Dear Bioconductor community,
I am working with RNA-seq timecourse data (from C. elegans) from experiments typically containing 8-16 equally-spaced timepoints and 2 treatment arms (control, perturbation), with a single sample per timepoint per arm.
I previously modeled expression as being smooth over time using b-splines on log-transformed normalised expression in limma. A typical nuisance parameter is the number of splines in the basis, which strongly influences the modeling. In limma, it was relatively straightforward to model using different numbers of splines, derive gene-wise penalised model performance metrics for each, and select the optimal number of splines for each gene. That said, I wanted to move to edgeR, to benefit from glmQLFit's more robust & RNA-seq-specific modelling. However, as far as I can tell, this precludes the ability to get gene-level penalised performance metrics.
My question is: is there some way to optimise the number of splines for each gene using glmQLFit(), or should I fall back upon glmFit() (for which - I gather - that gene-wise penalised model performance metrics can be derived), or is this type of model optimisation simply not appropriate when using edgeR?
I provide some code below to illustrate the modelling process; I can provide a full reproducible example with simulated data if need be.
## build DGEList object
# design_df contains notably factor Tmt (ctrl/pert) and numeric TP (integers 1 to t)

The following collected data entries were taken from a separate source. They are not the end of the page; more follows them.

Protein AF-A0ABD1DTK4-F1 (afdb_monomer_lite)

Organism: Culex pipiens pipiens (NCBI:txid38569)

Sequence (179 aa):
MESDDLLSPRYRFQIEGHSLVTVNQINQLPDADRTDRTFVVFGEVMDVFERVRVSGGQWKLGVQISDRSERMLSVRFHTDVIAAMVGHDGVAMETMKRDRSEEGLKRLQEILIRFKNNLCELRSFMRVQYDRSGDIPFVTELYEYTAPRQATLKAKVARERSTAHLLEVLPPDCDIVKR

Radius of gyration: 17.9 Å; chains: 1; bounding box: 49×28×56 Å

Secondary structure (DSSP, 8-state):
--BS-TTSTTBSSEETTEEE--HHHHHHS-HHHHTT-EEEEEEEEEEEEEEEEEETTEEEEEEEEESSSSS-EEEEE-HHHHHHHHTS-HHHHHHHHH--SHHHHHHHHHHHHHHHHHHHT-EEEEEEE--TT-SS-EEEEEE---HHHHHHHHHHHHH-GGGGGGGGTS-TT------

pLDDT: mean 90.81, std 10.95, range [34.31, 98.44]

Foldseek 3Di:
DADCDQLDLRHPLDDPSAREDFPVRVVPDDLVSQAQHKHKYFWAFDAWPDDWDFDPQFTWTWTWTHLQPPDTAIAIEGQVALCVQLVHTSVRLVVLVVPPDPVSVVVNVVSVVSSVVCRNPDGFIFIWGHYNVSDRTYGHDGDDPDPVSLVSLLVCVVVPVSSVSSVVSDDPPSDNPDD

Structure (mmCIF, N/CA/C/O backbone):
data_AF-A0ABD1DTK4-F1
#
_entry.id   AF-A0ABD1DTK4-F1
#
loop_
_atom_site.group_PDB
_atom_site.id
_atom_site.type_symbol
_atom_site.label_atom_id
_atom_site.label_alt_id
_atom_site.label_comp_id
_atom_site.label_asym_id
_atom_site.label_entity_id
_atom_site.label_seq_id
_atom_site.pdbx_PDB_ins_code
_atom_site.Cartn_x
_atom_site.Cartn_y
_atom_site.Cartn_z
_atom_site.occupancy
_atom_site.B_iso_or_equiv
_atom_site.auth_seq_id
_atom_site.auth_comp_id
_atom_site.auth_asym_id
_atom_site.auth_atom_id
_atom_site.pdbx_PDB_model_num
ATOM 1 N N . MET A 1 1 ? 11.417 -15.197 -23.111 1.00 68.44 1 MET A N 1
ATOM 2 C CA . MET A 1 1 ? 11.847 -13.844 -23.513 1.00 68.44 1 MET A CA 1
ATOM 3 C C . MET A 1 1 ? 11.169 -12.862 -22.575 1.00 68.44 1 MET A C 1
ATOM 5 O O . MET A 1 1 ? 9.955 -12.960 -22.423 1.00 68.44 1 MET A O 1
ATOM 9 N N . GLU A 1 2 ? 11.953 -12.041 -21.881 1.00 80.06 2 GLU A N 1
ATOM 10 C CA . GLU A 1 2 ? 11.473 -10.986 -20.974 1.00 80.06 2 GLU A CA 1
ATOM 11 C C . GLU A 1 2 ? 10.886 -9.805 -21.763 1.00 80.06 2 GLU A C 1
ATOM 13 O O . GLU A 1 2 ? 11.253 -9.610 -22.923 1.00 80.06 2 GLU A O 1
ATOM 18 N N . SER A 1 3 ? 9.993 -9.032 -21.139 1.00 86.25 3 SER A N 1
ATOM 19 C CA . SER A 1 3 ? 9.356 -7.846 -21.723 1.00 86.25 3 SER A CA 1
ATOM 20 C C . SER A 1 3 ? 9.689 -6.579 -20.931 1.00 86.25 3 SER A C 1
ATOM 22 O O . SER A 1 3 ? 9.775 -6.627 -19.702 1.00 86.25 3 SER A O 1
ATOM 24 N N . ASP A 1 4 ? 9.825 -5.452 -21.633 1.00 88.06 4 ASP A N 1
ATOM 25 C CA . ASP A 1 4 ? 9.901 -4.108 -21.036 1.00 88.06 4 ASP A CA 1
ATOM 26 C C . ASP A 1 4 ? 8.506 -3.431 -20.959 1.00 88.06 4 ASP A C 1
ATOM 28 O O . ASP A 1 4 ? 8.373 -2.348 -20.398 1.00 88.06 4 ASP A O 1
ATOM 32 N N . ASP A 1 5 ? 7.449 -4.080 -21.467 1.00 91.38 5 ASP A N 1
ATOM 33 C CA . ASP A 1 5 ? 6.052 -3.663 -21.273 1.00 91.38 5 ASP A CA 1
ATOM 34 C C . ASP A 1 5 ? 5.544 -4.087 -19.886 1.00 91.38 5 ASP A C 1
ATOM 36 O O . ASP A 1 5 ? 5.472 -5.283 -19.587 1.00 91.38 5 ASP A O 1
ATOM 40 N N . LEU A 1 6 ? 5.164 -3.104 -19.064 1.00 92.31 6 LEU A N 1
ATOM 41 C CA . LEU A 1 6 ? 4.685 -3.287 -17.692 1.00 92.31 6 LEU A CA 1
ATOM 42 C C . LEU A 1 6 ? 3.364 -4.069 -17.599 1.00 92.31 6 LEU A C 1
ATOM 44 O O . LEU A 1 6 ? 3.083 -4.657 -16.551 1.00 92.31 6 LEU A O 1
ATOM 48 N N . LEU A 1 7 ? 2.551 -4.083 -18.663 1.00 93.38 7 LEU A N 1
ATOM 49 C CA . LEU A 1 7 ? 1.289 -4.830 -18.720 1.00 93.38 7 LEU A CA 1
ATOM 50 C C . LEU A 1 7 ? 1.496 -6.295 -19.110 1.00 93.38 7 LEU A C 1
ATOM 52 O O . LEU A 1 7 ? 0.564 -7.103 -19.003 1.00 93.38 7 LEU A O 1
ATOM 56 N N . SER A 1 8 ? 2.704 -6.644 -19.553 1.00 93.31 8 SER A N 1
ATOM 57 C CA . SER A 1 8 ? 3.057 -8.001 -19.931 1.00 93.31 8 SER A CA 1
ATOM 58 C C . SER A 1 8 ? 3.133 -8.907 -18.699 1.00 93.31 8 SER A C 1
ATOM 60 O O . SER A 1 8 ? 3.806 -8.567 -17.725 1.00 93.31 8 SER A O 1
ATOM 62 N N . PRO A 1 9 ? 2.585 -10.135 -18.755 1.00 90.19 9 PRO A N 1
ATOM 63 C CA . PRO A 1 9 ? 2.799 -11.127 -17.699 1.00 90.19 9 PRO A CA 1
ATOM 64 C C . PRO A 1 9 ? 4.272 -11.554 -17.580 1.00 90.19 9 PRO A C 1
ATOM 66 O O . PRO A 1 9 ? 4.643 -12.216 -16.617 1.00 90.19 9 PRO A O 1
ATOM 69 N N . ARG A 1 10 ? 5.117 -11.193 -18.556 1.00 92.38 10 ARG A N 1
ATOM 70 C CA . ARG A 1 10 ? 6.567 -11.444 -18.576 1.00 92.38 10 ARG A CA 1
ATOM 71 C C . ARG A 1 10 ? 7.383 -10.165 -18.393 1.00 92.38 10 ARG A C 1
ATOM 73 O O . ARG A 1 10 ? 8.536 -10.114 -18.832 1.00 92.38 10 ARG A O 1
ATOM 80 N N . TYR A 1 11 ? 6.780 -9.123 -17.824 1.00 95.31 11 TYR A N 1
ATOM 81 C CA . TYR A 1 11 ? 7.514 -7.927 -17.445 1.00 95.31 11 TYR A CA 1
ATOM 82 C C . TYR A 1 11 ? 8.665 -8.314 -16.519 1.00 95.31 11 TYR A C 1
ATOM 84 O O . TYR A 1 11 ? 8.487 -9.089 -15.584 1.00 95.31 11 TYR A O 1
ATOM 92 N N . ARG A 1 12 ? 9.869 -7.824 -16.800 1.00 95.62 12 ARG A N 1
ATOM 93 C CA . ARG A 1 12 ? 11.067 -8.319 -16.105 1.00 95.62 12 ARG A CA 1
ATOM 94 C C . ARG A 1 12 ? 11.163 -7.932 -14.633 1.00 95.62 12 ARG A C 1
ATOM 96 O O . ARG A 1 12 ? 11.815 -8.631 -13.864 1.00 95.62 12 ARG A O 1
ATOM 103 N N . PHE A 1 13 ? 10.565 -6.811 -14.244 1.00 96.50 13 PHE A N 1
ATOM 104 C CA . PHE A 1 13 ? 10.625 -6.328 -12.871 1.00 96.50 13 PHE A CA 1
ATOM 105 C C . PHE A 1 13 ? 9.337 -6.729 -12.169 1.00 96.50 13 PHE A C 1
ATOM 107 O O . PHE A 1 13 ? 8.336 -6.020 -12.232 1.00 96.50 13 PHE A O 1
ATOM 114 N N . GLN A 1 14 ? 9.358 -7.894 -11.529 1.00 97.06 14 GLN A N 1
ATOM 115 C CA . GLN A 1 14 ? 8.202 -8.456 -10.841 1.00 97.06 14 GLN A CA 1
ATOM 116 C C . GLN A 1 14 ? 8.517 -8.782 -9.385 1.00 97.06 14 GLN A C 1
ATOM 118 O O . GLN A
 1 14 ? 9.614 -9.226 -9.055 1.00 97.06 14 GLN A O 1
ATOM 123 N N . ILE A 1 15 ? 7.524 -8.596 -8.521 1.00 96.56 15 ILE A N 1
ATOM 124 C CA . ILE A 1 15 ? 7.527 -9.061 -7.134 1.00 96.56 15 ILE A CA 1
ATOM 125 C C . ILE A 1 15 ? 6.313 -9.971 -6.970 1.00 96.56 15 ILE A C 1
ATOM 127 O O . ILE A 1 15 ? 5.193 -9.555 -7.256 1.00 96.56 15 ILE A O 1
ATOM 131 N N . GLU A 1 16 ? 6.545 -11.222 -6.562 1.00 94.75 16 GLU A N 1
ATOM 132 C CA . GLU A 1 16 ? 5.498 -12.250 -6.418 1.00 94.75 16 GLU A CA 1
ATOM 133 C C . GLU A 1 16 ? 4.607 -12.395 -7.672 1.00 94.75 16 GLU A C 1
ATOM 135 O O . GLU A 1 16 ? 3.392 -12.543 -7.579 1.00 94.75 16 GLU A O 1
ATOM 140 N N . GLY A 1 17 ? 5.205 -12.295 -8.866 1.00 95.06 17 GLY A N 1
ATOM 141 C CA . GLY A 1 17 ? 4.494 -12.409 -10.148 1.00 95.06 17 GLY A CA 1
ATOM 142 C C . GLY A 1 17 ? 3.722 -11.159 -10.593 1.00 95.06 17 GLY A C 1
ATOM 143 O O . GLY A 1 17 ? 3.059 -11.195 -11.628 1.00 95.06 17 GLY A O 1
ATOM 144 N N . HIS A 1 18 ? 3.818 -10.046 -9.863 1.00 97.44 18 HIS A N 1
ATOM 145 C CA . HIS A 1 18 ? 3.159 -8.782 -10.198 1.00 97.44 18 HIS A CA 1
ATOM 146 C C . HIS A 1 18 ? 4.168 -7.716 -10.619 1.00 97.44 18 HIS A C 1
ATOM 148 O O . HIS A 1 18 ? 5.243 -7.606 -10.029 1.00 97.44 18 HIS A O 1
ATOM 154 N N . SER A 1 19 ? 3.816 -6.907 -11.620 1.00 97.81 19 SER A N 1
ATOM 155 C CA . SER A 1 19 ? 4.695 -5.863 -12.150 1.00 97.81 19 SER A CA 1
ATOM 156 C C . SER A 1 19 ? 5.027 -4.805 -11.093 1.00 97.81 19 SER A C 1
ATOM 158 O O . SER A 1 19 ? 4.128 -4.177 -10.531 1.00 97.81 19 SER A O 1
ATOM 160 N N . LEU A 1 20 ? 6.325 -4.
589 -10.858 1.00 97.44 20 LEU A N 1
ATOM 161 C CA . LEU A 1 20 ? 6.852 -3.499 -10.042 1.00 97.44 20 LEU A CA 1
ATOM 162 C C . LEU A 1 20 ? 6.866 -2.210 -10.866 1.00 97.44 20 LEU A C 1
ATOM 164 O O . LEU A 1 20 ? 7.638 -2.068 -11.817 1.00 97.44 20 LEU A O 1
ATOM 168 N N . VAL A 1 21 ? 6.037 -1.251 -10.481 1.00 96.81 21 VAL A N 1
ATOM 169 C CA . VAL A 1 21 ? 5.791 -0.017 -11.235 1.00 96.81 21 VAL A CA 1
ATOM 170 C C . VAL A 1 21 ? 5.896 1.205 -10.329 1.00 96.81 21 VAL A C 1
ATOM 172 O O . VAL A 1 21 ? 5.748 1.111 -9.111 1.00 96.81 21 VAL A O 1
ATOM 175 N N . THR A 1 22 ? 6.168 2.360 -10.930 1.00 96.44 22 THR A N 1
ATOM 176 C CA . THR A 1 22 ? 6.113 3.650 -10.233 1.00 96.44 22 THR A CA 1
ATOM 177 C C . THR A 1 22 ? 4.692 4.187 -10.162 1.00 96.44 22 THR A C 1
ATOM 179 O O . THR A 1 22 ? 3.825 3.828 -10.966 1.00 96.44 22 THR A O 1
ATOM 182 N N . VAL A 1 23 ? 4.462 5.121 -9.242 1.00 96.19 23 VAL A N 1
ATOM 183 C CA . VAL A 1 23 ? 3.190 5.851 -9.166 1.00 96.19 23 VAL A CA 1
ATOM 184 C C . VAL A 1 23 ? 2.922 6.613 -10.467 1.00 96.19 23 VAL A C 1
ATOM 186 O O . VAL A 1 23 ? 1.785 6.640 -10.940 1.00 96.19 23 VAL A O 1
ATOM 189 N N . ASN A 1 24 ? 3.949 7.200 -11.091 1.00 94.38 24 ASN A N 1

dge <- DGEList(counts = expr_mat, samples = design_df, genes = gene_df)
## build b-spline basis evaluated at observed times
# <<< using a single nb splines for this example
bsb <- bs( dge$samples$TP, df = 4, degree = 3, intercept = FALSE) # 4 b-splines
rownames(bsb) <- rownames(dge$samples)
## create a model matrix with:
# intercept, perturbation offset, splines for common variation (ie that of the control arm), and splines for perturbation-specific variation
MM <- model.matrix(
~ 1 + Tmt + bsb + Tmt:bsb, data=dge$samples,
contrasts.arg = list("Tmt"=car::contr.Treatment) )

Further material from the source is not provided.